*** Opening of Records shown ***
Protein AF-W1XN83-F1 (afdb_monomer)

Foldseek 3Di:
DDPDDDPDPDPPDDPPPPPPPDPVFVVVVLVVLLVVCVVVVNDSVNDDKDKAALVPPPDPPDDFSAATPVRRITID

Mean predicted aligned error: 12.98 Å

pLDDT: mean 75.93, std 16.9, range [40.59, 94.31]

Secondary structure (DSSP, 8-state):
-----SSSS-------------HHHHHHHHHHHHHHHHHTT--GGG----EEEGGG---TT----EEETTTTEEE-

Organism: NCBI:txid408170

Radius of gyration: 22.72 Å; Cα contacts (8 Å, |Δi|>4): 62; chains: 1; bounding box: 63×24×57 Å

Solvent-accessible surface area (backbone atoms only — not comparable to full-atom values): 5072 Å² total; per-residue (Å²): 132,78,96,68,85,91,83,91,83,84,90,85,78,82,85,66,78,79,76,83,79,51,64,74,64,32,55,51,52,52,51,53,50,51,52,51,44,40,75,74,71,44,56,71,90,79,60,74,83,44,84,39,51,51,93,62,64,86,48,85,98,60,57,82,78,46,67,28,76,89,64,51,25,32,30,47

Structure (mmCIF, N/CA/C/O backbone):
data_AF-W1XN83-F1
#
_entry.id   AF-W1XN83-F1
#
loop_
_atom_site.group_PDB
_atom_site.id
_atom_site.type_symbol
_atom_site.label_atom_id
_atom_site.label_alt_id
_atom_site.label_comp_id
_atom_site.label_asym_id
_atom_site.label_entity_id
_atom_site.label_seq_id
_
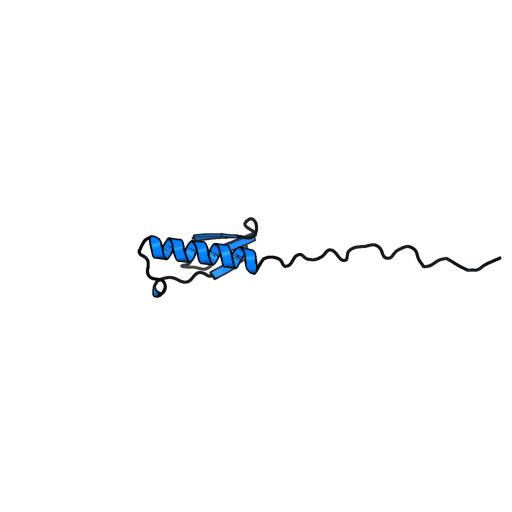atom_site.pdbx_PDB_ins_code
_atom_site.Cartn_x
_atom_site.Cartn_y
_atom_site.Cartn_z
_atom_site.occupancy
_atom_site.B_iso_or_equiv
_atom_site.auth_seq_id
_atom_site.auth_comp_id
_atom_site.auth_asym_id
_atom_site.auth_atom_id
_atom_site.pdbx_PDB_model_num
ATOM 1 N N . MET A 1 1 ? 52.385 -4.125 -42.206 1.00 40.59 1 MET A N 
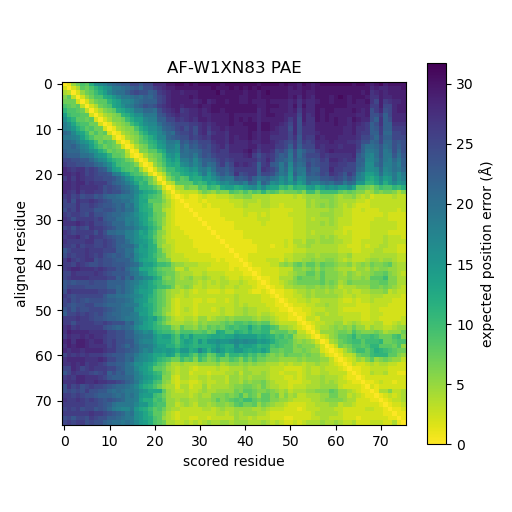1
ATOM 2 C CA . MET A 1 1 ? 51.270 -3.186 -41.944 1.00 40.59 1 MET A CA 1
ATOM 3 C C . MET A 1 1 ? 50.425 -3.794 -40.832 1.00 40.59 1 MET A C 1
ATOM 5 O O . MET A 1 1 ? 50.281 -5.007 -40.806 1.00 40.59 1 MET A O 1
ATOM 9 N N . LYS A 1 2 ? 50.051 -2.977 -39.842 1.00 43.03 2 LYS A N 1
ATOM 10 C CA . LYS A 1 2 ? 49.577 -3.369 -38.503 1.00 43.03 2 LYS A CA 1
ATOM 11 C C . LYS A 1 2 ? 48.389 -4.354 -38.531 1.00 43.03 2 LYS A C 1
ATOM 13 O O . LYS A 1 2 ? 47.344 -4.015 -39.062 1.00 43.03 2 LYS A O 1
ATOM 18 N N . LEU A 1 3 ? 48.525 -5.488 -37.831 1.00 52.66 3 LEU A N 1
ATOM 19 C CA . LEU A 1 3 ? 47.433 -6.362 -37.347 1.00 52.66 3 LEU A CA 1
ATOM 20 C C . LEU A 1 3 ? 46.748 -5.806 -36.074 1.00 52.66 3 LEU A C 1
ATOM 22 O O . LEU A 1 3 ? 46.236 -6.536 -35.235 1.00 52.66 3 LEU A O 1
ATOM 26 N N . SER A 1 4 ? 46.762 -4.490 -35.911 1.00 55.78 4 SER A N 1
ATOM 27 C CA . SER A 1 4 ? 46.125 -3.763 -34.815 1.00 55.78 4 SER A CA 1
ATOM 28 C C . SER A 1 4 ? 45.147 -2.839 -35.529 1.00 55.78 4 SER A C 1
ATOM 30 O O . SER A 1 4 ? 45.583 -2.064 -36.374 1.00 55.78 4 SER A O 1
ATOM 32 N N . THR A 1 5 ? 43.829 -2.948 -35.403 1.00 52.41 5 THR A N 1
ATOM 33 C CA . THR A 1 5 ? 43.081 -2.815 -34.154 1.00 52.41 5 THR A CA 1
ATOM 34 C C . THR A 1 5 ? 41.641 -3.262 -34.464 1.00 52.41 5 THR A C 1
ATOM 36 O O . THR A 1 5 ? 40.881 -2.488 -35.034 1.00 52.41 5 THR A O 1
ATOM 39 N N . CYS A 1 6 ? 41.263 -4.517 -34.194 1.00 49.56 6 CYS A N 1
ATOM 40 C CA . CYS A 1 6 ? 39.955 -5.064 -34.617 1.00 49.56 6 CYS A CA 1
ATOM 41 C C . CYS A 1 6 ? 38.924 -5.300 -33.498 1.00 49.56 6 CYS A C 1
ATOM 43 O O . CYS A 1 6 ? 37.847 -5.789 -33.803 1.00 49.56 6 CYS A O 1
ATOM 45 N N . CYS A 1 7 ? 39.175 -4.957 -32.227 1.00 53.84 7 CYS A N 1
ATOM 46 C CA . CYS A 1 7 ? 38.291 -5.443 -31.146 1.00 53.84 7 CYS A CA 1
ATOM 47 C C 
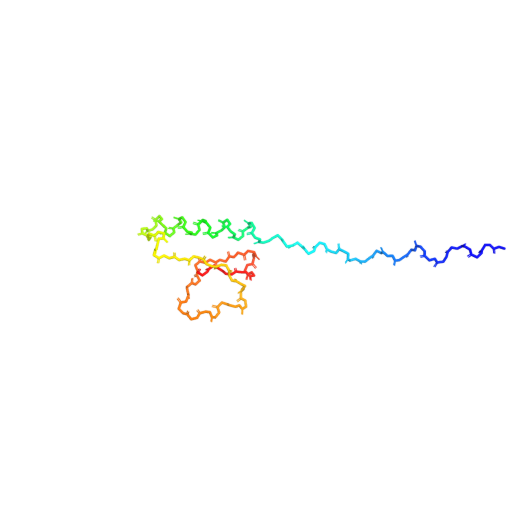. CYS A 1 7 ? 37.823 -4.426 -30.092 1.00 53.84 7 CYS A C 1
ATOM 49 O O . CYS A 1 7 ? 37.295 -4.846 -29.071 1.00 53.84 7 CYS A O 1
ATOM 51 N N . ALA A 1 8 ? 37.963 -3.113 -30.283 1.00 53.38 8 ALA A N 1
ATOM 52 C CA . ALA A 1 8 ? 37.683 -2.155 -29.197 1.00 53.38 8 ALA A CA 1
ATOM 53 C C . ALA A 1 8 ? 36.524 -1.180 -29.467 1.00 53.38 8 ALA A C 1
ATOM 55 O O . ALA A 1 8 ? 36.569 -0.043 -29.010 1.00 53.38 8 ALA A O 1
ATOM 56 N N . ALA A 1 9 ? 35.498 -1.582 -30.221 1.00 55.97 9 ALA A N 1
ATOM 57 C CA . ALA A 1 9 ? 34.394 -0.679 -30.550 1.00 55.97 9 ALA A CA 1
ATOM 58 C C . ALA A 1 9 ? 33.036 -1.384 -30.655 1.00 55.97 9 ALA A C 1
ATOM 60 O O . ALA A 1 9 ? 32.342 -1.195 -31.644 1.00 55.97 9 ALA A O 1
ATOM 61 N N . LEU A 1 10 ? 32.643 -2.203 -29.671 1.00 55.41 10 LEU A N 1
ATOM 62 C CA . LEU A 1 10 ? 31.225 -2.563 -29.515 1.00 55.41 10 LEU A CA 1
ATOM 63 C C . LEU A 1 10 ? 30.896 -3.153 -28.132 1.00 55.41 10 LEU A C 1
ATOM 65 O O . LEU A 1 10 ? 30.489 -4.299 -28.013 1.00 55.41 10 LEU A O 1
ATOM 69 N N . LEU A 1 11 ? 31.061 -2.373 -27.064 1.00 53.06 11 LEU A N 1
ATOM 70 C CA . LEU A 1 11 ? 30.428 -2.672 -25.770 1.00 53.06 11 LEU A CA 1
*** Close of Records shown ***
*Work instruction*:
Could you transcribe exactly the entries above, but only the lines from the one with "atom_site.pdbx_PDB_ins_code" through the one with "ATOM 3 C C .", and without pictures?

*Final answer*:
atom_site.pdbx_PDB_ins_code
_atom_site.Cartn_x
_atom_site.Cartn_y
_atom_site.Cartn_z
_atom_site.occupancy
_atom_site.B_iso_or_equiv
_atom_site.auth_seq_id
_atom_site.auth_comp_id
_atom_site.auth_asym_id
_atom_site.auth_atom_id
_atom_site.pdbx_PDB_model_num
ATOM 1 N N . MET A 1 1 ? 52.385 -4.125 -42.206 1.00 40.59 1 MET A N 
1
ATOM 2 C CA . MET A 1 1 ? 51.270 -3.186 -41.944 1.00 40.59 1 MET A CA 1
ATOM 3 C C . MET A 1 1 ? 50.425 -3.794 -40.832 1.00 40.59 1 MET A C 1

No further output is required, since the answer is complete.